The tribunal found Hardie guilty of professional misconduct for preparing, in April 2017, an enduring power of attorney (EPA), in which he failed to take instructions from the client and failed to assess the client’s capacity to make the EPA or ensure it reflected the client’s wishes.

 
 

After preparing the EPA, Hardie provided the EPA to a third party who had requested its preparation, after which time the client’s signature was forged onto the document.

The following month, the tribunal went on, Hardie acted for a lender/mortgagee in a loan transaction in circumstances where he was in a position of conflict, because the client for whom he produced the EPA was a mortgagor and guarantor to the loan agreement.

This loan agreement and mortgage relied on the EPA to bind Hardie’s client, putting Hardie in a position of conflict as he had “not yet discharged his professional obligations in respect of the EPA”.

On this count, the tribunal also found Hardie guilty of professional misconduct.

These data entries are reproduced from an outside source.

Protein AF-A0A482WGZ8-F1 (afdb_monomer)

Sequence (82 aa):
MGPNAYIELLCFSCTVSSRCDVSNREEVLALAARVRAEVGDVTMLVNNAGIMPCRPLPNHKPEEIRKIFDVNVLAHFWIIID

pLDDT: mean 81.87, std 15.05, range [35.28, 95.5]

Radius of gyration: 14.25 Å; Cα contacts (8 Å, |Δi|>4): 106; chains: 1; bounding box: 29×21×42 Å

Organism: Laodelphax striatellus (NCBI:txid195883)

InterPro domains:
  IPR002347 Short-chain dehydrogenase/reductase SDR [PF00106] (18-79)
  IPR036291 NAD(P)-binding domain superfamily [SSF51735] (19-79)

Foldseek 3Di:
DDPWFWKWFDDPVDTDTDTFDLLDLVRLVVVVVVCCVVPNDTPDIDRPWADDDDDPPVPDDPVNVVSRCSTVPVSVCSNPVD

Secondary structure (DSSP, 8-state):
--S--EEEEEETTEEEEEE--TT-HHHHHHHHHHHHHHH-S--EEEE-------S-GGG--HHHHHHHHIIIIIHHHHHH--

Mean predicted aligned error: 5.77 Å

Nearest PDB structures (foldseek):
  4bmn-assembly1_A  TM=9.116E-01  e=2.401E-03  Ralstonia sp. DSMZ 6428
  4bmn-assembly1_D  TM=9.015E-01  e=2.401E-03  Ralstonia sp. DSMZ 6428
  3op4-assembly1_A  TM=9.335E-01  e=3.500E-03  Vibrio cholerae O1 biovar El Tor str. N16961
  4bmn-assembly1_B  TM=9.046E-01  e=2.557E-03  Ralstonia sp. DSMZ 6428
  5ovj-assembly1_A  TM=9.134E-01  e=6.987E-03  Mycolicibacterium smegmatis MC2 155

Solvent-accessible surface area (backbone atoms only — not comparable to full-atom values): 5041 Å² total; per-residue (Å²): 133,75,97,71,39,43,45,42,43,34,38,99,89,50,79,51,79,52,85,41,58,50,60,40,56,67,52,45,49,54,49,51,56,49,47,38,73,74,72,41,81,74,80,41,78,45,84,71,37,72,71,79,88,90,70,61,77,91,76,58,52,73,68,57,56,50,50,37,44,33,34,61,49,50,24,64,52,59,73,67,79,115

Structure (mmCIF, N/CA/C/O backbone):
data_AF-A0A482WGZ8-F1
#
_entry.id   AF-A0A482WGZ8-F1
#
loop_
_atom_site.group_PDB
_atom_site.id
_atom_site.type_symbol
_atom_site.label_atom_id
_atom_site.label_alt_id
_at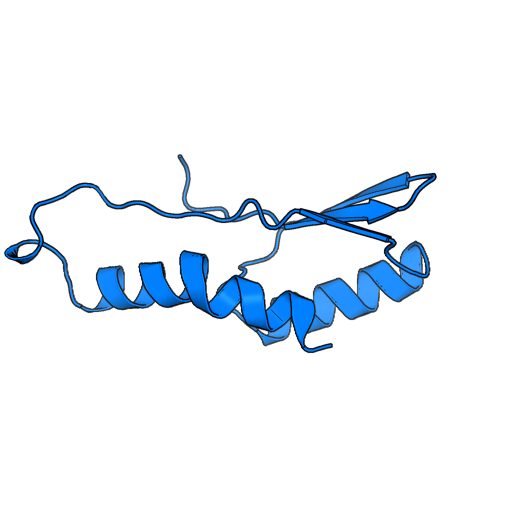om_site.label_comp_id
_atom_site.label_asym_id
_atom_site.label_entity_id
_atom_site.label_seq_id
_atom_site.pdbx_PDB_ins_code
_atom_site.Cartn_x
_atom_site.Cartn_y
_atom_site.Cartn_z
_atom_site.occupancy
_atom_site.B_iso_or_equiv
_atom_site.auth_seq_id
_atom_site.auth_comp_id
_atom_site.auth_asym_id
_atom_site.auth_atom_id
_atom_site.pdbx_PDB_model_num
ATOM 1 N N . MET A 1 1 ? 13.240 12.142 -1.469 1.00 35.28 1 MET A N 1
ATOM 2 C CA . MET A 1 1 ? 12.278 11.546 -0.518 1.00 35.28 1 MET A CA 1
ATOM 3 C C . MET A 1 1 ? 12.711 10.109 -0.279 1.00 35.28 1 MET A C 1
ATOM 5 O O . MET A 1 1 ? 13.071 9.450 -1.246 1.00 35.28 1 MET A O 1
ATOM 9 N N . GLY A 1 2 ? 12.843 9.693 0.983 1.00 40.59 2 GLY A N 1
ATOM 10 C CA . GLY A 1 2 ? 13.411 8.389 1.353 1.00 40.59 2 GLY A CA 1
ATOM 11 C C . GLY A 1 2 ? 12.492 7.202 1.021 1.00 40.59 2 GLY A C 1
ATOM 12 O O . GLY A 1 2 ? 11.341 7.412 0.658 1.00 40.59 2 GLY A O 1
ATOM 13 N N . PRO A 1 3 ? 12.976 5.957 1.169 1.00 42.22 3 PRO A N 1
ATOM 14 C CA . PRO A 1 3 ? 12.245 4.734 0.810 1.00 42.22 3 PRO A CA 1
ATOM 15 C C . PRO A 1 3 ? 11.101 4.368 1.773 1.00 42.22 3 PRO A C 1
ATOM 17 O O . PRO A 1 3 ? 10.497 3.310 1.629 1.00 42.22 3 PRO A O 1
ATOM 20 N N . ASN A 1 4 ? 10.8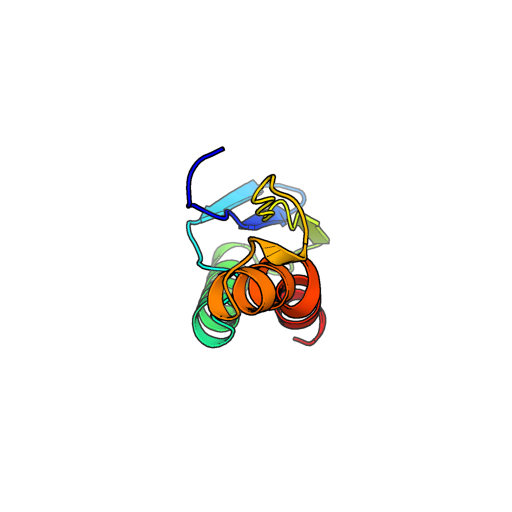23 5.202 2.775 1.00 41.81 4 ASN A N 1
ATOM 21 C CA . ASN A 1 4 ? 9.844 4.903 3.810 1.00 41.81 4 ASN A CA 1
ATOM 22 C C . ASN A 1 4 ? 8.513 5.574 3.463 1.00 41.81 4 ASN A C 1
ATOM 24 O O . ASN A 1 4 ? 8.398 6.796 3.526 1.00 41.81 4 ASN A O 1
ATOM 28 N N . ALA A 1 5 ? 7.533 4.756 3.092 1.00 52.22 5 ALA A N 1
ATOM 29 C CA . ALA A 1 5 ? 6.128 5.124 3.093 1.00 52.22 5 ALA A CA 1
ATOM 30 C C . ALA A 1 5 ? 5.622 5.195 4.543 1.00 52.22 5 ALA A C 1
ATOM 32 O O . ALA A 1 5 ? 6.025 4.391 5.387 1.00 52.22 5 ALA A O 1
ATOM 33 N N . TYR A 1 6 ? 4.761 6.164 4.833 1.00 55.84 6 TYR A N 1
ATOM 34 C CA . TYR A 1 6 ? 4.115 6.314 6.133 1.00 55.84 6 TYR A CA 1
ATOM 35 C C . TYR A 1 6 ? 2.607 6.390 5.907 1.00 55.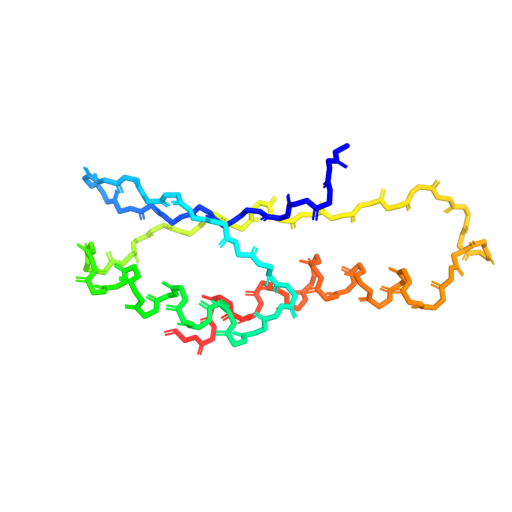84 6 TYR A C 1
ATOM 37 O O . TYR A 1 6 ? 2.157 7.072 4.984 1.00 55.84 6 TYR A O 1
ATOM 45 N N . ILE A 1 7 ? 1.845 5.682 6.740 1.00 59.94 7 ILE A N 1
ATOM 46 C CA . ILE A 1 7 ? 0.391 5.827 6.823 1.00 59.94 7 ILE A CA 1
ATOM 47 C C . ILE A 1 7 ? 0.105 6.656 8.069 1.00 59.94 7 ILE A C 1
ATOM 49 O O . ILE A 1 7 ? 0.583 6.325 9.158 1.00 59.94 7 ILE A O 1
ATOM 53 N N . GLU A 1 8 ? -0.685 7.713 7.912 1.00 56.59 8 GLU A N 1
ATOM 54 C CA . GLU A 1 8 ? -1.202 8.490 9.034 1.00 56.59 8 GLU A CA 1
ATOM 55 C C . GLU A 1 8 ? -2.706 8.240 9.158 1.00 56.59 8 GLU A C 1
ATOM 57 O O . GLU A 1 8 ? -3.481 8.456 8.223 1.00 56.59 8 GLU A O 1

The matter was resolved based on agreed facts and penalties between the Legal Practice Board of Western Australia and Hardie, which the tribunal formally endorsed.

As a result, Hardie was publicly reprimanded, received a fine of $20,000, and was forced to pay for the LPB’s legal costs in the matter, in the amount of $30,000.

Since his admission in 1999 as a legal practitioner, Hardie has not been the subject of any disciplinary findings or proceedings and did not have any unresolved complaints, the tribunal noted. His acceptance of the orders avoided the need for a contested hearing on the ordered penalty.

As recently reported by Lawyers Weekly, Michael William Kemp, owner of Kemp Law, was also publicly reprimanded after he was found to have seriously breached his legal obligations by failing to make $291,572 in compulsory superannuation contributions to six employees.

One of the employees in the matter was cut short of $37,143 in superannuation contributions during their three-year tenure at Kemp Law.

“The consequence is that, by failing to remit those funds, the legal practitioner/employer is, in effect, converting the money that ought properly to go to the credit of the employees into funds available for the use of the practice,” said Queensland Civil and Administrative Tribunal’s Justice Paul Freeburn.